I picked up 2 of these reels used at a garage sale a couple years ago for $10. I just bought them because they were cheap and in good shape, did not know anything else about them.


----------



## tincanary (Jul 23, 2018)

mi_hunter65 said:


> I picked up 2 of these reels used at a garage sale a couple years ago for $10. I just bought them because they were cheap and in good shape, did not know anything else about them.
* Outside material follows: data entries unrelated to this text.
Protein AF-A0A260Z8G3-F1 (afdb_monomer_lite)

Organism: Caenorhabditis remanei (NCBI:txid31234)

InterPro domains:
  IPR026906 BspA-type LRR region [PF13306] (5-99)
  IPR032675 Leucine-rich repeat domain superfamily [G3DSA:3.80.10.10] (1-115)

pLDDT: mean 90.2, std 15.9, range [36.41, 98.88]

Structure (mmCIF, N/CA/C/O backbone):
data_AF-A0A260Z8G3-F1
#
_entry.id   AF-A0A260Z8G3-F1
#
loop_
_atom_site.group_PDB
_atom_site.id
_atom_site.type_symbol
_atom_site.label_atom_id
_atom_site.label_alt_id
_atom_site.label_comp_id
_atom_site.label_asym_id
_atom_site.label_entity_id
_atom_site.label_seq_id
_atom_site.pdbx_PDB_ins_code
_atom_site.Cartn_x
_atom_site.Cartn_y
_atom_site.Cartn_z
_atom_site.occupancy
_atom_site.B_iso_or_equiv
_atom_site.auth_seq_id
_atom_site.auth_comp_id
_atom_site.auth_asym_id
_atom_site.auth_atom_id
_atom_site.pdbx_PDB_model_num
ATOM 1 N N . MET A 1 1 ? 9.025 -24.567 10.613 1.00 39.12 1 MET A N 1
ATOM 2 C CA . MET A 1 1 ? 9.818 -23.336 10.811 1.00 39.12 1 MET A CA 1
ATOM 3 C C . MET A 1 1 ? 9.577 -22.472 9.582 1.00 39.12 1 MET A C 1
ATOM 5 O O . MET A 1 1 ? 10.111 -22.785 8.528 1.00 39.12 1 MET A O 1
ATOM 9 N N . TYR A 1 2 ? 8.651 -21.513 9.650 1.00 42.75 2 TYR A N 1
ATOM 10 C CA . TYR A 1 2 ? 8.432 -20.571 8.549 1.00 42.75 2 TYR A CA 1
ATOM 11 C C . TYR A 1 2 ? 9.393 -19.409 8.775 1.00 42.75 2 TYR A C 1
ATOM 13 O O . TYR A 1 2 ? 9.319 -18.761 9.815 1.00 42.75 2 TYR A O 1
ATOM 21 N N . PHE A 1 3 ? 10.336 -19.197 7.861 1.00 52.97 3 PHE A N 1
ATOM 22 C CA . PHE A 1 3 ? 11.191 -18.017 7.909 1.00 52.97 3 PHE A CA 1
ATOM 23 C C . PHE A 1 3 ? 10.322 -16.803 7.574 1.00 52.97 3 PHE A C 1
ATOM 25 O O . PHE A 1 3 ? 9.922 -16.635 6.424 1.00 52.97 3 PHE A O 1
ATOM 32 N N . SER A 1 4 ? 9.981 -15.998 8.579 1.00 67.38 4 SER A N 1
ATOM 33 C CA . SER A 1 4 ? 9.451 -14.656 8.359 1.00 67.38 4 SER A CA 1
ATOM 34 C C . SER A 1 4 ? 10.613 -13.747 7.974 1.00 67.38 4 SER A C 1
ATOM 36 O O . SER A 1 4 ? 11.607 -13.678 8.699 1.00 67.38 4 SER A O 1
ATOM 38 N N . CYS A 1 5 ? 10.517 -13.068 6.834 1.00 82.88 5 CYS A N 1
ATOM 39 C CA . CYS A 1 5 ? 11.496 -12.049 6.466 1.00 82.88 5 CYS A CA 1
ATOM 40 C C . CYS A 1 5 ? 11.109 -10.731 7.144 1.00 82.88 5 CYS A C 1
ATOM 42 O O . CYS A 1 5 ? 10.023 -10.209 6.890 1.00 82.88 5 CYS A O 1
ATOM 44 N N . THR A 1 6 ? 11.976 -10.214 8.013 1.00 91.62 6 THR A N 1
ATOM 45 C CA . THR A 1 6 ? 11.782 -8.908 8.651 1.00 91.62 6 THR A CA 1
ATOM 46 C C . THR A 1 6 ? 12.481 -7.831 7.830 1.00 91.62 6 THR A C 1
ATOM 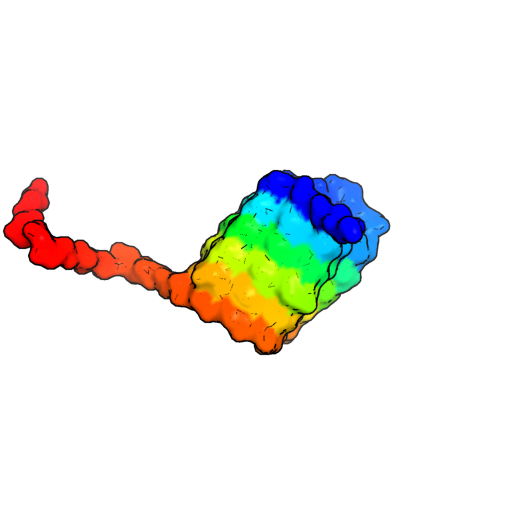48 O O . THR A 1 6 ? 13.683 -7.910 7.581 1.00 91.62 6 THR A O 1
ATOM 51 N N . ILE A 1 7 ? 11.719 -6.823 7.423 1.00 93.75 7 ILE A N 1
ATOM 52 C CA . ILE A 1 7 ? 12.164 -5.642 6.696 1.00 93.75 7 ILE A CA 1
ATOM 53 C C . ILE A 1 7 ? 11.903 -4.450 7.613 1.00 93.75 7 ILE A C 1
ATOM 55 O O . ILE A 1 7 ? 10.758 -4.066 7.833 1.00 93.75 7 ILE A O 1
ATOM 59 N N . SER A 1 8 ? 12.956 -3.847 8.158 1.00 94.94 8 SER A N 1
ATOM 60 C CA . SER A 1 8 ? 12.785 -2.726 9.092 1.00 94.94 8 SER A CA 1
ATOM 61 C C . SER A 1 8 ? 12.137 -1.510 8.429 1.00 94.94 8 SER A C 1
ATOM 63 O O . SER A 1 8 ? 11.346 -0.807 9.047 1.00 94.94 8 SER A O 1
ATOM 65 N N . SER A 1 9 ? 12.443 -1.249 7.158 1.00 96.56 9 SER A N 1
ATOM 66 C CA . SER A 1 9 ? 11.779 -0.183 6.417 1.00 96.56 9 SER A CA 1
ATOM 67 C C . SER A 1 9 ? 11.845 -0.409 4.913 1.00 96.56 9 SER A C 1
ATOM 69 O O . SER A 1 9 ? 12.883 -0.812 4.386 1.00 96.56 9 SER A O 1
ATOM 71 N N . LEU A 1 10 ? 10.751 -0.093 4.222 1.00 98.00 10 LEU A N 1
ATOM 72 C CA . LEU A 1 10 ? 10.799 0.294 2.817 1.00 98.00 10 LEU A CA 1
ATOM 73 C C . LEU A 1 10 ? 11.046 1.800 2.771 1.00 98.00 10 LEU A C 1
ATOM 75 O O . LEU A 1 10 ? 10.143 2.588 3.050 1.00 98.00 10 LEU A O 1
ATOM 79 N N . ALA A 1 11 ? 12.293 2.172 2.488 1.00 97.88 11 ALA A N 1
ATOM 80 C CA . ALA A 1 11 ? 12.735 3.560 2.437 1.00 97.88 11 ALA A CA 1
ATOM 81 C C . ALA A 1 11 ? 12.078 4.324 1.270 1.00 97.88 11 ALA A C 1
ATOM 83 O O . ALA A 1 11 ? 11.607 3.690 0.321 1.00 97.88 11 ALA A O 1
ATOM 84 N N . PRO A 1 12 ? 12.079 5.670 1.289 1.00 98.25 12 PRO A N 1
ATOM 85 C CA . PRO A 1 12 ? 11.629 6.462 0.153 1.00 98.25 12 PRO A CA 1
ATOM 86 C C . PRO A 1 12 ? 12.313 6.008 -1.135 1.00 98.25 12 PRO A C 1
ATOM 88 O O . PRO A 1 12 ? 13.532 5.830 -1.175 1.00 98.25 12 PRO A O 1
ATOM 91 N N . VAL A 1 13 ? 11.522 5.843 -2.192 1.00 96.94 13 VAL A N 1
ATOM 92 C CA . VAL A 1 13 ? 11.999 5.449 -3.518 1.00 96.94 13 VAL A CA 1
ATOM 93 C C . VAL A 1 13 ? 12.770 4.114 -3.536 1.00 96.94 13 VAL A C 1
ATOM 95 O O . VAL A 1 13 ? 13.640 3.905 -4.382 1.00 96.94 13 VAL A O 1
ATOM 98 N N . ALA A 1 14 ? 12.455 3.183 -2.626 1.00 96.44 14 ALA A N 1
ATOM 99 C CA . ALA A 1 14 ? 13.163 1.905 -2.463 1.00 96.44 14 ALA A CA 1
ATOM 100 C C . ALA A 1 14 ? 13.238 1.049 -3.740 1.00 96.44 14 ALA A C 1
ATOM 102 O O . ALA A 1 14 ? 14.128 0.209 -3.868 1.00 96.44 14 ALA A O 1
ATOM 103 N N . PHE A 1 15 ? 12.315 1.263 -4.678 1.00 94.69 15 PHE A N 1
ATOM 104 C CA . PHE A 1 15 ? 12.211 0.515 -5.930 1.00 94.69 15 PHE A CA 1
ATOM 105 C C . PHE A 1 15 ? 12.584 1.346 -7.168 1.00 94.69 15 PHE A C 1
ATOM 107 O O . PHE A 1 15 ? 12.354 0.904 -8.295 1.00 94.69 15 PHE A O 1
ATOM 114 N N . ALA A 1 16 ? 13.170 2.540 -6.995 1.00 89.38 16 ALA A N 1
ATOM 115 C CA . ALA A 1 16 ? 13.643 3.332 -8.130 1.00 89.38 16 ALA A CA 1
ATOM 116 C C . ALA A 1 16 ? 14.647 2.548 -8.984 1.00 89.38 16 ALA A C 1
ATOM 118 O O . ALA A 1 16 ? 15.552 1.884 -8.482 1.00 89.38 16 ALA A O 1
ATOM 119 N N . GLY A 1 17 ? 14.501 2.672 -10.302 1.00 86.19 17 GLY A N 1
ATOM 120 C CA . GLY A 1 17 ? 15.370 2.015 -11.278 1.00 86.19 17 GLY A CA 1
ATOM 121 C C . GLY A 1 17 ? 14.935 0.600 -11.670 1.00 86.19 17 GLY A C 1
ATOM 122 O O . GLY A 1 17 ? 15.459 0.074 -12.655 1.00 86.19 17 GLY A O 1
ATOM 123 N N . LEU A 1 18 ? 13.945 0.008 -10.987 1.00 88.31 18 LEU A N 1
ATOM 124 C CA . LEU A 1 18 ? 13.310 -1.248 -11.401 1.00 88.31 18 LEU A CA 1
ATOM 125 C C . LEU A 1 18 ? 12.391 -1.004 -12.611 1.00 88.31 18 LEU A C 1
ATOM 127 O O . LEU A 1 18 ? 11.181 -0.886 -12.491 1.00 88.31 18 LEU A O 1
ATOM 131 N N . SER A 1 19 ? 13.001 -0.884 -13.788 1.00 80.88 19 SER A N 1
ATOM 132 C CA . SER A 1 19 ? 12.357 -0.470 -15.048 1.00 80.88 19 SER A CA 1
ATOM 133 C C . SER A 1 19 ? 11.759 -1.612 -15.878 1.00 80.88 19 SER A C 1
ATOM 135 O O . SER A 1 19 ? 11.148 -1.354 -16.906 1.00 80.88 19 SER A O 1
ATOM 137 N N . HIS A 1 20 ? 11.978 -2.863 -15.470 1.00 85.50 20 HIS A N 1
ATOM 138 C CA . HIS A 1 20 ? 11.602 -4.062 -16.230 1.00 85.50 20 HIS A CA 1
ATOM 139 C C . HIS A 1 20 ? 10.971 -5.121 -15.315 1.00 85.50 20 HIS A C 1
ATOM 141 O O . HIS A 1 20 ? 11.243 -6.312 -15.464 1.00 85.50 20 HIS A O 1
ATOM 147 N N . ILE A 1 21 ? 10.235 -4.686 -14.290 1.00 91.94 21 ILE A N 1
ATOM 148 C CA . ILE A 1 21 ? 9.548 -5.599 -13.378 1.00 91.94 21 ILE A CA 1
ATOM 149 C C . ILE A 1 21 ? 8.050 -5.531 -13.655 1.00 91.94 21 ILE A C 1
ATOM 151 O O . ILE A 1 21 ? 7.493 -4.444 -13.705 1.00 91.94 21 ILE A O 1
ATOM 155 N N . ASP A 1 22 ? 7.410 -6.688 -13.780 1.00 95.12 22 ASP A N 1
ATOM 156 C CA . ASP A 1 22 ? 5.950 -6.759 -13.940 1.00 95.12 22 ASP A CA 1
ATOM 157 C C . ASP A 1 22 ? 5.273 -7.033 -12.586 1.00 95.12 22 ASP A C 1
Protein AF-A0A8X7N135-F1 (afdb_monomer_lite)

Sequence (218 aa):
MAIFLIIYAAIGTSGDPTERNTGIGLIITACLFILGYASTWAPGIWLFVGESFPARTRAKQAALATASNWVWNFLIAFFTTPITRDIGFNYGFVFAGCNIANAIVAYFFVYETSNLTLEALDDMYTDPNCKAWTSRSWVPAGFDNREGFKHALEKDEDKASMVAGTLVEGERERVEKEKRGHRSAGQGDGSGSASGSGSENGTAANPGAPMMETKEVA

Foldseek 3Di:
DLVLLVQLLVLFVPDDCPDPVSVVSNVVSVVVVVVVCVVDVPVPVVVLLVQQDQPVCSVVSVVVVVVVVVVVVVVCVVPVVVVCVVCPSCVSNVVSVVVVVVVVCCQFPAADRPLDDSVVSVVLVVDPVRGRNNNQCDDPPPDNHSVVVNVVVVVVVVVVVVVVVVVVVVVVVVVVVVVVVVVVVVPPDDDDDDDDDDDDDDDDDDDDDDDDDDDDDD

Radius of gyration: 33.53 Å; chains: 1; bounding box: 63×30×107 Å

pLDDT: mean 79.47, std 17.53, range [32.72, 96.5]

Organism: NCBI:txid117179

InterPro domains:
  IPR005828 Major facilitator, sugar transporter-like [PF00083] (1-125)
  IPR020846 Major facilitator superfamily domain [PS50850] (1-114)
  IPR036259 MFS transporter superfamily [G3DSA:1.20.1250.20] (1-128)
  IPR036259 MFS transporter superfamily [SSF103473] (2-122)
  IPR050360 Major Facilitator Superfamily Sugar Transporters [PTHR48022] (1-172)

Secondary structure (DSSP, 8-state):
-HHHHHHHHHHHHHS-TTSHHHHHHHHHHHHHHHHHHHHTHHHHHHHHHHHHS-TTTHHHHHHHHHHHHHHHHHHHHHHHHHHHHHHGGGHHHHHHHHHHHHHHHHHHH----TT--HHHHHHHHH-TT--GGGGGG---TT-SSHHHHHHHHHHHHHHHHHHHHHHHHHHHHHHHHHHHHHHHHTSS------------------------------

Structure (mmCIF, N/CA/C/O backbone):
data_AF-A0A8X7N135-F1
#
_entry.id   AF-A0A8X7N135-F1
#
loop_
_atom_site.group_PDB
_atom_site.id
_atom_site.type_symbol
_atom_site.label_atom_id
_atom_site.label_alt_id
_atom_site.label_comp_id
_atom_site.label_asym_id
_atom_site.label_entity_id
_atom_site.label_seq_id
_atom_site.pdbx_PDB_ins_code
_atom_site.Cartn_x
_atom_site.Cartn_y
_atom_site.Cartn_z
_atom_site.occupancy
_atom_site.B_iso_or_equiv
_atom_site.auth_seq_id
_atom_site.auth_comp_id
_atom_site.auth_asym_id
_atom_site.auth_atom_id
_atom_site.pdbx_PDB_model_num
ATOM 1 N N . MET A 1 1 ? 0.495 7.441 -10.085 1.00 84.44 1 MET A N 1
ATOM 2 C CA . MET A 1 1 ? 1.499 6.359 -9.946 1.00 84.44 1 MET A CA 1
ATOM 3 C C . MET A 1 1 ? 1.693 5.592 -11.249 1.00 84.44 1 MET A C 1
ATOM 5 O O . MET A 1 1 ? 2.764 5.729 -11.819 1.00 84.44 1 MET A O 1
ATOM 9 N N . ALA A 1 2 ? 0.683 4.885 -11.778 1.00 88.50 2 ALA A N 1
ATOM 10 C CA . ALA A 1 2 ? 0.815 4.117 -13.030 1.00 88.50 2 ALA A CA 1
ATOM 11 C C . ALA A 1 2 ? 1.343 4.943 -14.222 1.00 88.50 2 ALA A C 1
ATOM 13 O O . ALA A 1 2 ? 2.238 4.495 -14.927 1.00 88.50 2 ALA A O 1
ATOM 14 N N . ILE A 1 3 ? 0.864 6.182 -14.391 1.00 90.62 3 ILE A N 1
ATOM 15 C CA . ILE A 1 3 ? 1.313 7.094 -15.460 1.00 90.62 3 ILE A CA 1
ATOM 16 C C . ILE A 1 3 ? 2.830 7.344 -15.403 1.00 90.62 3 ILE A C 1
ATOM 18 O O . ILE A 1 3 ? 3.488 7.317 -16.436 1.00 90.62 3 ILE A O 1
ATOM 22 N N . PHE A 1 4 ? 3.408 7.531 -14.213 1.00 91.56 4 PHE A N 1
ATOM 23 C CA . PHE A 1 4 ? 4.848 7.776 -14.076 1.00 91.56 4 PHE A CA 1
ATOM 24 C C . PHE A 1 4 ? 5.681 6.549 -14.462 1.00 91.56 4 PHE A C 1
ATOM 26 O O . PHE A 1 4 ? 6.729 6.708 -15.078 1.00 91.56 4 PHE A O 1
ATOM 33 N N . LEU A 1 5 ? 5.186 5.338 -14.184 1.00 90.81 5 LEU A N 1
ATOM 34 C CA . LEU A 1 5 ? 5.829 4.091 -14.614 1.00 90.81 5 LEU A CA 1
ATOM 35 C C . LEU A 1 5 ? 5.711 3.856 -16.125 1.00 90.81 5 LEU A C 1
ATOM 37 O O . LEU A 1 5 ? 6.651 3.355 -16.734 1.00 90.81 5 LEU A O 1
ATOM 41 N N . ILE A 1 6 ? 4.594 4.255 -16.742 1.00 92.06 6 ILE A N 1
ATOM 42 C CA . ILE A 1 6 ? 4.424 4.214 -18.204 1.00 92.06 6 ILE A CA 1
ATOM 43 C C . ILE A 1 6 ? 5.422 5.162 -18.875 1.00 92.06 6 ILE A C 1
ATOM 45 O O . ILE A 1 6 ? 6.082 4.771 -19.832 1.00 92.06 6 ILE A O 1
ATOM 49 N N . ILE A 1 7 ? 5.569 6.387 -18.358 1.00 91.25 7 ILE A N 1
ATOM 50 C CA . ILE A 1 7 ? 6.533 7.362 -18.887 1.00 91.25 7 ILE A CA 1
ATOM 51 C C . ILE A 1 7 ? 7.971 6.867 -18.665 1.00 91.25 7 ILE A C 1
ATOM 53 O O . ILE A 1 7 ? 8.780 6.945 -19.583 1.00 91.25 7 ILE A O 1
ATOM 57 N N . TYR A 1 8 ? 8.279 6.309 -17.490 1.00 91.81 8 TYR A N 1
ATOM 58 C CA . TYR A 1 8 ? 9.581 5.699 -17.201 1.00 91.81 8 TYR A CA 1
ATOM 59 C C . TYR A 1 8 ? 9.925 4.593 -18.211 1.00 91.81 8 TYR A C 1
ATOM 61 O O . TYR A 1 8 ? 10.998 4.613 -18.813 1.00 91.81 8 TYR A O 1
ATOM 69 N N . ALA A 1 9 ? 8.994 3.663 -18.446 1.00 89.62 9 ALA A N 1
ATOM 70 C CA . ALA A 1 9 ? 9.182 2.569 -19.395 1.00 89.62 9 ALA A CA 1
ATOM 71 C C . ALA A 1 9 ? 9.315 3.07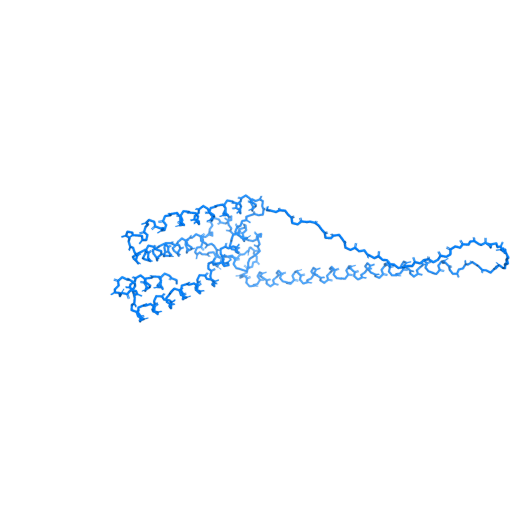8 -20.839 1.00 89.62 9 ALA A C 1
ATOM 73 O O . ALA A 1 9 ? 10.172 2.601 -21.579 1.00 89.62 9 ALA A O 1
ATOM 74 N N . ALA A 1 10 ? 8.524 4.082 -21.231 1.00 89.62 10 ALA A N 1
ATOM 75 C CA . ALA A 1 10 ? 8.608 4.691 -22.555 1.00 89.62 10 ALA A CA 1
ATOM 76 C C . ALA A 1 10 ? 9.980 5.341 -22.799 1.00 89.62 10 ALA A C 1
ATOM 78 O O . ALA A 1 10 ? 10.623 5.022 -23.795 1.00 89.62 10 ALA A O 1
ATOM 79 N N . ILE A 1 11 ? 10.462 6.173 -21.864 1.00 90.06 11 ILE A N 1
ATOM 80 C CA . ILE A 1 11 ? 11.781 6.826 -21.953 1.00 90.06 11 ILE A CA 1
ATOM 81 C C . ILE A 1 11 ? 12.900 5.781 -22.012 1.00 90.06 11 ILE A C 1
ATOM 83 O O . ILE A 1 11 ? 13.788 5.887 -22.856 1.00 90.06 11 ILE A O 1
ATOM 87 N N . GLY A 1 12 ? 12.841 4.758 -21.154 1.00 86.75 12 GLY A N 1
ATOM 88 C CA . GLY A 1 12 ? 13.862 3.709 -21.089 1.00 86.75 12 GLY A CA 1
ATOM 89 C C . GLY A 1 12 ? 13.884 2.772 -22.298 1.00 86.75 12 GLY A C 1
ATOM 90 O O . GLY A 1 12 ? 14.897 2.130 -22.548 1.00 86.75 12 GLY A O 1
ATOM 91 N N . THR A 1 13 ? 12.789 2.693 -23.058 1.00 87.31 13 THR A N 1
ATOM 92 C CA . THR A 1 13 ? 12.714 1.861 -24.271 1.00 87.31 13 THR A CA 1
ATOM 93 C C . THR A 1 13 ? 13.086 2.648 -25.530 1.00 87.31 13 THR A C 1
ATOM 95 O O . THR A 1 13 ? 13.597 2.064 -26.482 1.00 87.31 13 THR A O 1
ATOM 98 N N . SER A 1 14 ? 12.838 3.965 -25.560 1.00 85.88 14 SER A N 1
ATOM 99 C CA . SER A 1 14 ? 13.110 4.810 -26.732 1.00 85.88 14 SER A CA 1
ATOM 100 C C . SER A 1 14 ? 14.494 5.460 -26.747 1.00 85.88 14 SER A C 1
ATOM 102 O O . SER A 1 14 ? 14.968 5.823 -27.820 1.00 85.88 14 SER A O 1
ATOM 104 N N . GLY A 1 15 ? 15.104 5.686 -25.580 1.00 80.69 15 GLY A N 1
ATOM 105 C CA . GLY A 1 15 ? 16.381 6.391 -25.447 1.00 80.69 15 GLY A CA 1
ATOM 106 C C . GLY A 1 15 ? 17.491 5.496 -24.906 1.00 80.69 15 GLY A C 1
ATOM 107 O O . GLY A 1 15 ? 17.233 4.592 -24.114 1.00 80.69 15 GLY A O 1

They're pretty legendary. It's pretty much the only spinner I use now. Take the spool off of yours and see if the felt washers are dry. They are oiled from the factory, so if they appear dry, wet them up with some Reel X oil and they'll be good to go. If they're worn down, you can always upgrade to greased carbon fiber washers. The bigger 1600 and 2600 sizes are very popular with carp fisherman in Europe.


----------



## Ranger Ray (Mar 2, 2003)

Pflueger President reels are a great economy reel. Probably the best. They get a little stiff in cold weather. I love Shimano's. Not sure what price range you are looking, but in the $220 range, hard to beat the Stradic. Shimano has one of the nicest drag systems I have come across.


----------



## mi_hunter65 (Jan 1, 2021)

tincanary said:


> They're pretty legendary. It's pretty much the only spinner I use now. Take the spool off of yours and see if the felt washers are dry. They are oiled from the factory, so if they appear dry, wet them up with some Reel X oil and they'll be good to go. If they're worn down, you can always upgrade to greased carbon fiber washers. The bigger 1600 and 2600 sizes are very popular with carp fisherman in Europe.


I'll check when I get home. Thanks for the heads up!


----------



## zr800o1le (Oct 20, 2005)

Going through this same scenario with the wife. She looks at a spinning reel and it totally discourages her. We are going with a Zebco Omego pro size 30, or the Zebco bullet based on watching a few in action for Steelhead and Salmon, pair it up with a nice fish eagle 8'6" rod or the Lamiglass LX86MHC. Both in a Casting rod with a finger hold on the back side. Good luck. Find one that feels comfortable to you and go with it or else you will hate Fishing with that reel.


----------



## ausable_steelhead (Sep 30, 2002)

The worst drag on my reels is my Stradic; sticky out of the box. I’ll take a $40 Ceymar over a $250 Stardic all day for steelhead.


----------